This is just the first of many simple errors in the Daily Mail’s account of a recent Keble JCR debate over whether to place a portrait of Elizabeth II in the JCR in recognition of her service to the UK.
I think a few points of fact need to be outlined in relation to the Mail’s account. Sadly, this is yet another example of the biased, sensationalist reporting typical of tabloid journalism, with little to no root in reality.
Regarding the assertion that the motion was rejected because the Queen was ‘born into privilege’: quite why this ‘quote’ is placed in ‘quotation marks’ is unclear. No one present at the meeting is quite sure because, as the minutes attest, it simply was not said. This also true of the reported comments ‘The Royal family do nothing but sit on their backsides and wave at people’ and ‘They have never had to work in their lives and just live off their ancestor’s money’. Now, tabloid journalism is famous for, ahem, being economical with the facts. However, the invention of quotes contravenes pretty much any definition of ‘reporting’ that I am aware of. That type of writing is called ‘Fiction’; you can find more compelling examples of it in most libraries.
We then come to the section which seems to have provoked almost as much indignant braying from a misled Mail readership as Keble’s imaginary republicanism. Concerning the mysterious ‘Worcester student’: as far as I know, when a journalist uses a statistic, he is expected to take it from a reliable source. Quoting a statistic prefaced by ‘I’d Say’ would usually set a few alarm bells ringing regarding the utility of the following statement. The comment ‘considering the intake at Keble’, followed by the estimate that ’90 percent of the students at that college are born into rich families’ implies that it is a fact that the majority of Keble’s population are from ‘rich’ backgrounds. Yet another example of the Mail’s bizarre approach to fact. Here are some facts:
Keble provides a total of £141,000 in income-assessed support annually, over and above the central Oxford Opportunities Bursaries and means-tested government support grants.
Now we’ve got that cleared up, let’s move on to the murky heart of this (to be kind) poorly-researched article. Apparently, the motion was rejected because the Queen was ‘born into privilege’. Had the Mail done their research they would have known that this was not the case. The opening statement of the opposition was that this wasn’t about the merits of the monarchy. This wasn’t about privilege, this wasn’t about elitism and it certainly wasn’t about republicanism. It was a point of principle about the JCR as a bi-partisan, impartial and apolitical space; a space representing all Keble students, regardless of nationality or political persuasion. Giving recognition to one socio-political figure over any other marks the space with a particular socio-political character, especially a figure metonymic of such a contentious body as the Monarchy. As recorded by the minutes, one student commented ‘Rightly or wrongly a lot of people will think the Queen will approximate something they agree or disagree with and I think having her on the wall will make some people feel uncomfortable.’
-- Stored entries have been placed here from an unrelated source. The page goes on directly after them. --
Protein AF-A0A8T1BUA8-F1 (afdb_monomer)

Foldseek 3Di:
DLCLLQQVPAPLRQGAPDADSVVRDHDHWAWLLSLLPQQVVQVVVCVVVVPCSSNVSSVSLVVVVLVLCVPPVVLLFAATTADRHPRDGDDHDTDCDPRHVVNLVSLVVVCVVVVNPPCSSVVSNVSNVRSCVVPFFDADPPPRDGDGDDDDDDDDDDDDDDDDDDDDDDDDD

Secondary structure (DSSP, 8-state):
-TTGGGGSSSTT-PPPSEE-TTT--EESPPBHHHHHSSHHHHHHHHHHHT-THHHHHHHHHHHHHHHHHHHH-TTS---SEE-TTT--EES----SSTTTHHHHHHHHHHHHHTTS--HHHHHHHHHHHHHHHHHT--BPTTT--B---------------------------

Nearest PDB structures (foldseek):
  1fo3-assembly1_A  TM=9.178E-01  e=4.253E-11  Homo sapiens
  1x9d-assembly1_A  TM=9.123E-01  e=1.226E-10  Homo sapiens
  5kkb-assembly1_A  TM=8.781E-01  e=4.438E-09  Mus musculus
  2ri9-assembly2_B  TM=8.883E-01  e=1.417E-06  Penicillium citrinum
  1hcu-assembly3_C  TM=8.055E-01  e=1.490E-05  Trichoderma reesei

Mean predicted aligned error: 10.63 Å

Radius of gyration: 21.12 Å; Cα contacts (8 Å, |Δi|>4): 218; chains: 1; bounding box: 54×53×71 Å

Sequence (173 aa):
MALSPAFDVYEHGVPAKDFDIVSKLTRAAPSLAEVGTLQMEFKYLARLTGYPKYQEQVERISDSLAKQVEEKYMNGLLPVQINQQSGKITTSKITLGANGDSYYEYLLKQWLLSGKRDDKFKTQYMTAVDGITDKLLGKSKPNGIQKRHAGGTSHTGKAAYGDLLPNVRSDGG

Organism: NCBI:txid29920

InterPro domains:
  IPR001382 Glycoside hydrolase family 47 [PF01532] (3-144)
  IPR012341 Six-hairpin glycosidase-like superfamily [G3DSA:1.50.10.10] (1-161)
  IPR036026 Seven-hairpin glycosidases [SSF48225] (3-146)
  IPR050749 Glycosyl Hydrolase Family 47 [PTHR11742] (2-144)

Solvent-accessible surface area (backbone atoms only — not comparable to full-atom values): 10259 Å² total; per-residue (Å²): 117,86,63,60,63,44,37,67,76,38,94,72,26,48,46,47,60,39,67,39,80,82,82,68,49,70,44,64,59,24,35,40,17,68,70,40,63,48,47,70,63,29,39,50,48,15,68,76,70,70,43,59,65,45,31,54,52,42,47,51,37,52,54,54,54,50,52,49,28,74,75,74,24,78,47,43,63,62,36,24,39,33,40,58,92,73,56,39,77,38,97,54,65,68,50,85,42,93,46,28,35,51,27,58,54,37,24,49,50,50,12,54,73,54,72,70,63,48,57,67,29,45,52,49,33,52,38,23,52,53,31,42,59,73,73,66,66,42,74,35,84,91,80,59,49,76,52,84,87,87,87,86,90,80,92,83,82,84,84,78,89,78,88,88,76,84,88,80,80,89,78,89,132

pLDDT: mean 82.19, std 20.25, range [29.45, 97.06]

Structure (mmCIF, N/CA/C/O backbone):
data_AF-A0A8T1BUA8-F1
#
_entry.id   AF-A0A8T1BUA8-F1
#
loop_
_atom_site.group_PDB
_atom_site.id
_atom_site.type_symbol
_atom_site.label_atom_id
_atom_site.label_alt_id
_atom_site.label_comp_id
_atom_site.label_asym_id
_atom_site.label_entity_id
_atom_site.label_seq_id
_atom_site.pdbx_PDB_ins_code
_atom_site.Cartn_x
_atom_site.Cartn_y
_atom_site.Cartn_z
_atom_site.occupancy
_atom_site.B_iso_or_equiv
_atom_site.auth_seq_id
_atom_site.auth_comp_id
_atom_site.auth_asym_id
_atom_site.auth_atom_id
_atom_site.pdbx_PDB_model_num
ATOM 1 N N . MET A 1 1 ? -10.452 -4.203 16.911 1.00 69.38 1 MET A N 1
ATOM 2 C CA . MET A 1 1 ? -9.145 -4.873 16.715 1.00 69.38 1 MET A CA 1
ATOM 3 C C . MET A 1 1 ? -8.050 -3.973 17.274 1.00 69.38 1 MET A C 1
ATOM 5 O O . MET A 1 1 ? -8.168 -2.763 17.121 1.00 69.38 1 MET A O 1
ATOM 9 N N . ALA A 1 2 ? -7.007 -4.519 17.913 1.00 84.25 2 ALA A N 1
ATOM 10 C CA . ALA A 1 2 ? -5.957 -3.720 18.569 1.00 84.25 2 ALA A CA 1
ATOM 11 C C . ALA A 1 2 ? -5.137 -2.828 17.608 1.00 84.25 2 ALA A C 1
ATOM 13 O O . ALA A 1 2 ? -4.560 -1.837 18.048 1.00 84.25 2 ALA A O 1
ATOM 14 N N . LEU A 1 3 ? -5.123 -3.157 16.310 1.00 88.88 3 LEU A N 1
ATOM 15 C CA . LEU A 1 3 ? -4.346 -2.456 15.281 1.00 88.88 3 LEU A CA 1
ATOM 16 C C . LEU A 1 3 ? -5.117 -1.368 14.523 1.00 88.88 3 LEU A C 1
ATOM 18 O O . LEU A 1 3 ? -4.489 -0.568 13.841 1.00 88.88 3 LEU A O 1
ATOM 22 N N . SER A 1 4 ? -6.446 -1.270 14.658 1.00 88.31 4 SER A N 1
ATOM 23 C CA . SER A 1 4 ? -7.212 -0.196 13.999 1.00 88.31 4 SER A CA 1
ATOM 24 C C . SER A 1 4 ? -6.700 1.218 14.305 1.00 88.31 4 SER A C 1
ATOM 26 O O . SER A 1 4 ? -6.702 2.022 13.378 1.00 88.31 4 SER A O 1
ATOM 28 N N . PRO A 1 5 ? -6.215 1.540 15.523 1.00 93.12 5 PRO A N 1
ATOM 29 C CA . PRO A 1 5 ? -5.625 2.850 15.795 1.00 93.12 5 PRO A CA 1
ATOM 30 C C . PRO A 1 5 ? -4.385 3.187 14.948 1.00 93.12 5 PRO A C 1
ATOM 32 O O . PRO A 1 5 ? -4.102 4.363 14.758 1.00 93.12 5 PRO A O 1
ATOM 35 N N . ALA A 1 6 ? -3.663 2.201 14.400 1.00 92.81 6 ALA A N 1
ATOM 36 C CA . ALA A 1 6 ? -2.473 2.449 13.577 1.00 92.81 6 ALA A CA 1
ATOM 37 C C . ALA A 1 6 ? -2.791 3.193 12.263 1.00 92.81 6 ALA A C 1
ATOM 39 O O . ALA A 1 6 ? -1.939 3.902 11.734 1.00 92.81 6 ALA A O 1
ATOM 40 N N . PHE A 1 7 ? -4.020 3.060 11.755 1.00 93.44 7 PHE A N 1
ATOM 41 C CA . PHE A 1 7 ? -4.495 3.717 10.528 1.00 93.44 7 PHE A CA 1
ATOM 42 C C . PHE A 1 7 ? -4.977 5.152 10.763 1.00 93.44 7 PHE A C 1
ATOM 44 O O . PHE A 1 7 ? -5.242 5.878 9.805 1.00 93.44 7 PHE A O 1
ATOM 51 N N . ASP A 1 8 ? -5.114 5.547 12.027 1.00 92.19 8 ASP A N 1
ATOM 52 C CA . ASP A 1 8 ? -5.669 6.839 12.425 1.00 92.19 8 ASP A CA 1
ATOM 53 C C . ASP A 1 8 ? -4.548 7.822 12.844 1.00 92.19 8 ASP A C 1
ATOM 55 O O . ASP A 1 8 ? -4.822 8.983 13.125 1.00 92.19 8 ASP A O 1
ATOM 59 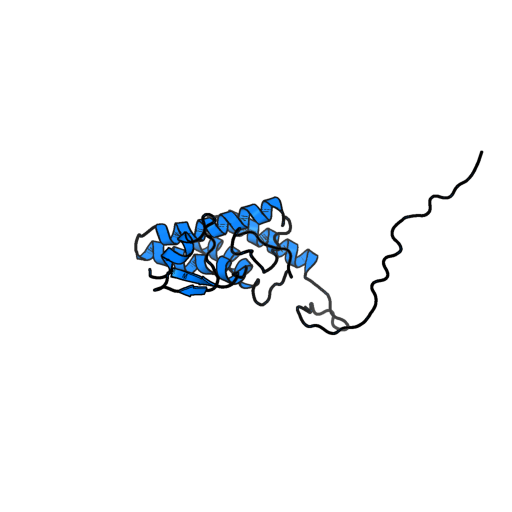N N . VAL A 1 9 ? -3.278 7.381 12.854 1.00 89.06 9 VAL A N 1
ATOM 60 C CA . VAL A 1 9 ? -2.110 8.214 13.218 1.00 89.06 9 VAL A CA 1
ATOM 61 C C . VAL A 1 9 ? -1.820 9.296 12.174 1.00 89.06 9 VAL A C 1
ATOM 63 O O . VAL A 1 9 ? -1.419 10.402 12.527 1.00 89.06 9 VAL A O 1
ATOM 66 N N . TYR A 1 10 ? -2.022 8.984 10.893 1.00 86.50 10 TYR A N 1
ATOM 67 C CA . TYR A 1 10 ? -1.801 9.911 9.785 1.00 86.50 10 TYR A CA 1
ATOM 68 C C . TYR A 1 10 ? -3.098 10.143 9.012 1.00 86.50 10 TYR A C 1
ATOM 70 O O . TYR A 1 10 ? -3.835 9.195 8.737 1.00 86.50 10 TYR A O 1
ATOM 78 N N . GLU A 1 11 ? -3.343 11.380 8.572 1.00 87.81 11 GLU A N 1
ATOM 79 C CA . GLU A 1 11 ? -4.557 11.735 7.815 1.00 87.81 11 GLU A CA 1
ATOM 80 C C . GLU A 1 11 ? -4.700 10.933 6.512 1.00 87.81 11 GLU A C 1
ATOM 82 O O . GLU A 1 11 ? -5.797 10.500 6.155 1.00 87.81 11 GLU A O 1
ATOM 87 N N . HIS A 1 12 ? -3.579 10.661 5.832 1.00 88.38 12 HIS A N 1
ATOM 88 C CA . HIS A 1 12 ? -3.548 9.847 4.612 1.00 88.38 12 HIS A CA 1
ATOM 89 C C . HIS A 1 12 ? -3.842 8.360 4.864 1.00 88.38 12 HIS A C 1
ATOM 91 O O . HIS A 1 12 ? -4.067 7.606 3.919 1.00 88.38 12 HIS A O 1
ATOM 97 N N . GLY A 1 13 ? -3.822 7.915 6.122 1.00 89.81 13 GLY A N 1
ATOM 98 C CA . GLY A 1 13 ? -4.298 6.597 6.518 1.00 89.81 13 GLY A CA 1
ATOM 99 C C . GLY A 1 13 ? -3.396 5.407 6.283 1.00 89.81 13 GLY A C 1
ATOM 100 O O . GLY A 1 13 ? -3.807 4.277 6.539 1.00 89.81 13 GLY A O 1
ATOM 101 N N . VAL A 1 14 ? -2.193 5.653 5.783 1.00 92.94 14 VAL A N 1
ATOM 102 C CA . VAL A 1 14 ? -1.194 4.607 5.586 1.00 92.94 14 VAL A CA 1
ATOM 103 C C . VAL A 1 14 ? -0.527 4.375 6.941 1.00 92.94 14 VAL A C 1
ATOM 105 O O . VAL A 1 14 ? 0.071 5.318 7.467 1.00 92.94 14 VAL A O 1
ATOM 108 N N . PRO A 1 15 ? -0.647 3.178 7.538 1.00 94.25 15 PRO A N 1
ATOM 109 C CA . PRO A 1 15 ? -0.046 2.904 8.831 1.00 94.25 15 PRO A CA 1
ATOM 110 C C . PRO A 1 15 ? 1.480 2.869 8.710 1.00 94.25 15 PRO A C 1
ATOM 112 O O . PRO A 1 15 ? 2.034 2.507 7.671 1.00 94.25 15 PRO A O 1
ATOM 115 N N . ALA A 1 16 ? 2.164 3.225 9.794 1.00 93.81 16 ALA A N 1
ATOM 116 C CA . ALA A 1 16 ? 3.594 2.976 9.916 1.00 93.81 16 ALA A CA 1
ATOM 117 C C . ALA A 1 16 ? 3.891 1.474 9.942 1.00 93.81 16 ALA A C 1
ATOM 119 O O . ALA A 1 16 ? 3.013 0.666 10.251 1.00 93.81 16 ALA A O 1
ATOM 120 N N . LYS A 1 17 ? 5.152 1.116 9.684 1.00 93.12 17 LYS A N 1
ATOM 121 C CA . LYS A 1 17 ? 5.599 -0.275 9.759 1.00 93.12 17 LYS A CA 1
ATOM 122 C C . LYS A 1 17 ? 5.361 -0.863 11.154 1.00 93.12 17 LYS A C 1
ATOM 124 O O . LYS A 1 17 ? 4.787 -1.940 11.286 1.00 93.12 17 LYS A O 1
ATOM 129 N N . ASP A 1 18 ? 5.823 -0.160 12.185 1.00 93.56 18 ASP A N 1
ATOM 130 C CA . ASP A 1 18 ? 5.696 -0.605 13.568 1.00 93.56 18 ASP A CA 1
ATOM 131 C C . ASP A 1 18 ? 4.764 0.343 14.332 1.00 93.56 18 ASP A C 1
ATOM 133 O O . ASP A 1 18 ? 4.919 1.567 14.276 1.00 93.56 18 ASP A O 1
ATOM 137 N N . PHE A 1 19 ? 3.829 -0.228 15.092 1.00 94.44 19 PHE A N 1
ATOM 138 C CA . PHE A 1 19 ? 2.895 0.497 15.952 1.00 94.44 19 PHE A CA 1
ATOM 139 C C . PHE A 1 19 ? 2.842 -0.147 17.337 1.00 94.44 19 PHE A C 1
ATOM 141 O O . PHE A 1 19 ? 2.560 -1.338 17.472 1.00 94.44 19 PHE A O 1
ATOM 148 N N . ASP A 1 20 ? 3.102 0.644 18.372 1.00 93.75 20 ASP A N 1
ATOM 149 C CA . ASP A 1 20 ? 2.973 0.211 19.758 1.00 93.75 20 ASP A CA 1
ATOM 150 C C . ASP A 1 20 ? 1.512 0.334 20.215 1.00 93.75 20 ASP A C 1
ATOM 152 O O . ASP A 1 20 ? 0.936 1.421 20.273 1.00 93.75 20 ASP A O 1
ATOM 156 N N . ILE A 1 21 ? 0.897 -0.794 20.569 1.00 92.19 21 ILE A N 1
ATOM 157 C CA . ILE A 1 21 ? -0.514 -0.839 20.968 1.00 92.19 21 ILE A CA 1
ATOM 158 C C . ILE A 1 21 ? -0.796 -0.174 22.321 1.00 92.19 21 ILE A C 1
ATOM 160 O O . ILE A 1 21 ? -1.954 0.161 22.578 1.00 92.19 21 ILE A O 1
ATOM 164 N N . VAL A 1 22 ? 0.213 0.025 23.170 1.00 92.25 22 VAL A N 1
ATOM 165 C CA . VAL A 1 22 ? 0.092 0.670 24.481 1.00 92.25 22 VAL A CA 1
ATOM 166 C C . VAL A 1 22 ? 0.412 2.153 24.353 1.00 92.25 22 VAL A C 1
ATOM 168 O O . VAL A 1 22 ? -0.460 2.983 24.604 1.00 92.25 22 VAL A O 1
ATOM 171 N N . SER A 1 23 ? 1.629 2.489 23.915 1.00 93.50 23 SER A N 1
ATOM 172 C CA . SER A 1 23 ? 2.100 3.879 23.841 1.00 93.50 23 SER A CA 1
ATOM 173 C C . SER A 1 23 ? 1.550 4.651 22.641 1.00 93.50 23 SER A C 1
ATOM 175 O O . SER A 1 23 ? 1.637 5.875 22.611 1.00 93.50 23 SER A O 1
ATOM 177 N N . LYS A 1 24 ? 0.967 3.948 21.658 1.00 90.38 24 LYS A N 1
ATOM 178 C CA . LYS A 1 24 ? 0.461 4.500 20.388 1.00 90.38 24 LYS A CA 1
ATOM 179 C C . LYS A 1 24 ? 1.545 5.128 19.510 1.00 90.38 24 LYS A C 1
ATOM 181 O O . LYS A 1 24 ? 1.230 5.814 18.541 1.00 90.38 24 LYS A O 1
ATOM 186 N N . LEU A 1 25 ? 2.817 4.874 19.817 1.00 92.31 25 LEU A N 1
ATOM 187 C CA . LEU A 1 25 ? 3.943 5.377 19.043 1.00 92.31 25 LEU A CA 1
ATOM 188 C C . LEU A 1 25 ? 4.146 4.559 17.765 1.00 92.31 25 LEU A C 1
ATOM 190 O O . LEU A 1 25 ? 4.060 3.330 17.764 1.00 92.31 25 LEU A O 1
ATOM 194 N N . THR A 1 26 ? 4.475 5.257 16.681 1.00 92.75 26 THR A N 1
ATOM 195 C CA . THR A 1 26 ? 4.819 4.659 15.387 1.00 92.75 26 THR A CA 1
ATOM 196 C C . THR A 1 26 ? 6.310 4.731 15.110 1.00 92.75 26 THR A C 1
ATOM 198 O O . THR A 1 26 ? 6.945 5.743 15.412 1.00 92.75 26 THR A O 1
ATOM 201 N N . ARG A 1 27 ? 6.864 3.712 14.452 1.00 91.25 27 ARG A N 1
ATOM 202 C CA . ARG A 1 27 ? 8.260 3.708 13.996 1.00 91.25 27 ARG A CA 1
ATOM 203 C C . ARG A 1 27 ? 8.379 3.111 12.600 1.00 91.25 27 ARG A C 1
ATOM 205 O O . ARG A 1 27 ? 7.604 2.234 12.230 1.00 91.25 27 ARG A O 1
ATOM 212 N N . ALA A 1 28 ? 9.417 3.566 11.902 1.00 90.06 28 ALA A N 1
ATOM 213 C CA . ALA A 1 28 ? 9.833 3.134 10.575 1.00 90.06 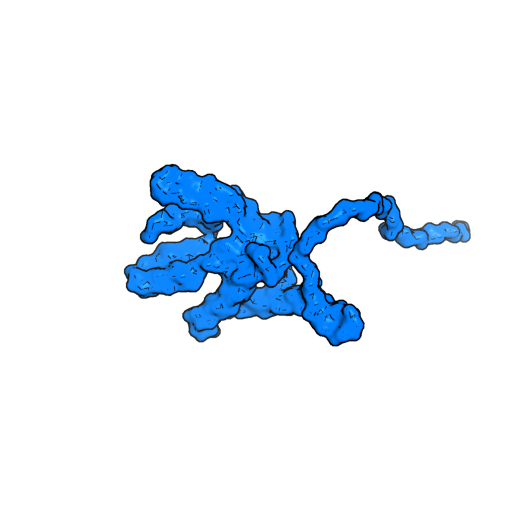28 ALA A CA 1
ATOM 214 C C . ALA A 1 28 ? 8.810 3.363 9.447 1.00 90.06 28 ALA A C 1
ATOM 216 O O . ALA A 1 28 ? 7.597 3.174 9.571 1.00 90.06 28 ALA A O 1
ATOM 217 N N . ALA A 1 29 ? 9.358 3.743 8.297 1.00 91.25 29 ALA A N 1
ATOM 218 C CA . ALA A 1 29 ? 8.601 3.848 7.069 1.00 91.25 29 ALA A CA 1
ATOM 219 C C . ALA A 1 29 ? 8.157 2.456 6.598 1.00 91.25 29 ALA A C 1
ATOM 221 O O . ALA A 1 29 ? 8.983 1.536 6.596 1.00 91.25 29 ALA A O 1
ATOM 222 N N . PRO A 1 30 ? 6.886 2.293 6.199 1.00 93.25 30 PRO A N 1
ATOM 223 C CA . PRO A 1 30 ? 6.414 1.031 5.669 1.00 93.25 30 PRO A CA 1
ATOM 224 C C . PRO A 1 30 ? 6.916 0.809 4.241 1.00 93.25 30 PRO A C 1
ATOM 226 O O . PRO A 1 30 ? 7.232 1.742 3.492 1.00 93.25 30 PRO A O 1
ATOM 229 N N . SER A 1 31 ? 6.959 -0.456 3.851 1.00 94.12 31 SER A N 1
ATOM 230 C CA . SER A 1 31 ? 7.133 -0.861 2.462 1.00 94.12 31 SER A CA 1
ATOM 231 C C . SER A 1 31 ? 5.809 -0.921 1.704 1.00 94.12 31 SER A C 1
ATOM 233 O O . SER A 1 31 ? 4.730 -1.025 2.290 1.00 94.12 31 SER A O 1
ATOM 235 N N . LEU A 1 32 ? 5.904 -0.914 0.372 1.00 93.31 32 LEU A N 1
ATOM 236 C CA . LEU A 1 32 ? 4.764 -1.129 -0.517 1.00 93.31 32 LEU A CA 1
ATOM 237 C C . LEU A 1 32 ? 4.046 -2.453 -0.216 1.00 93.31 32 LEU A C 1
ATOM 239 O O . LEU A 1 32 ? 2.821 -2.475 -0.125 1.00 93.31 32 LEU A O 1
ATOM 243 N N . ALA A 1 33 ? 4.800 -3.541 -0.032 1.00 93.38 33 ALA A N 1
ATOM 244 C CA . ALA A 1 33 ? 4.233 -4.835 0.337 1.00 93.38 33 ALA A CA 1
ATOM 245 C C . ALA A 1 33 ? 3.482 -4.767 1.675 1.00 93.38 33 ALA A C 1
ATOM 247 O O . ALA A 1 33 ? 2.336 -5.194 1.737 1.00 93.38 33 ALA A O 1
ATOM 248 N 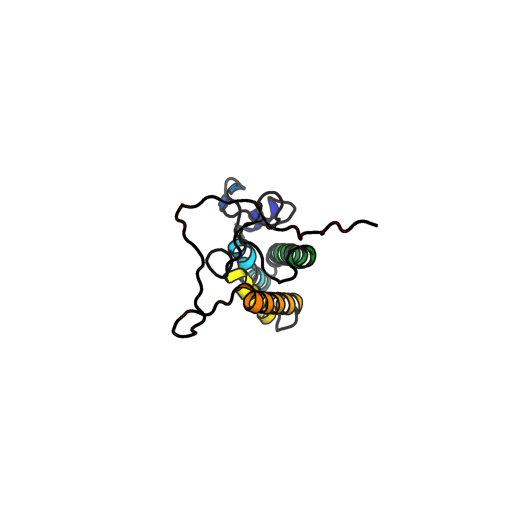N . GLU A 1 34 ? 4.063 -4.185 2.726 1.00 93.62 34 GLU A N 1
ATOM 249 C CA . GLU A 1 34 ? 3.420 -4.131 4.049 1.00 93.62 34 GLU A CA 1
ATOM 250 C C . GLU A 1 34 ? 2.061 -3.420 4.024 1.00 93.62 34 GLU A C 1
ATOM 252 O O . GLU A 1 34 ? 1.124 -3.888 4.660 1.00 93.62 34 GLU A O 1
ATOM 257 N N . VAL A 1 35 ? 1.914 -2.329 3.265 1.00 93.94 35 VAL A N 1
ATOM 258 C CA . VAL A 1 35 ? 0.632 -1.597 3.193 1.00 93.94 35 VAL A CA 1
ATOM 259 C C . VAL A 1 35 ? -0.324 -2.180 2.153 1.00 93.94 35 VAL A C 1
ATOM 261 O O . VAL A 1 35 ? -1.540 -2.035 2.272 1.00 93.94 35 VAL A O 1
ATOM 264 N N . GLY A 1 36 ? 0.222 -2.829 1.124 1.00 93.19 36 GLY A N 1
ATOM 265 C CA . GLY A 1 36 ? -0.513 -3.431 0.016 1.00 93.19 36 GLY A CA 1
ATOM 266 C C . GLY A 1 36 ? -0.981 -4.865 0.264 1.00 93.19 36 GLY A C 1
ATOM 267 O O . GLY A 1 36 ? -1.570 -5.455 -0.636 1.00 93.19 36 GLY A O 1
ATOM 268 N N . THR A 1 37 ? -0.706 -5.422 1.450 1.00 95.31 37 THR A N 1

If the criteria under which an individual would be selected for recognition is indeed to be ‘service to the nation’ (as was the proposition), then, as another Keble student remarked during the debate, ‘Where is the recognition for the millions of teachers, social workers and others who have serviced the nation?’. It is not as if Keble has not recognized the Jubilee in a number of ways, including a Jubilee Hog Roast event, Matins service, the flying of the Union Jack and Jubilee decorations in many public spaces of the College. As many of the opponents of the motion happily pointed out, they support the monarchy. However, if Keble is to be as accessible and open as possible, the very first place students see when they arrive and the place in which their views are to be heard should not cue them toward any ideological stance whatsoever, whether that be one of nationalism, patriotism or otherwise.
If anything, the charge of promoting elitism should be laid at the feet of the Daily Mail. It is propagating and perpetuating myths based on prejudice and falsehoods which are continually reinforcing the barriers between the underprivileged and institutions like Oxford, demeaning and destroying the achievements and efforts of those dedicated to ensuring that this university is open to all.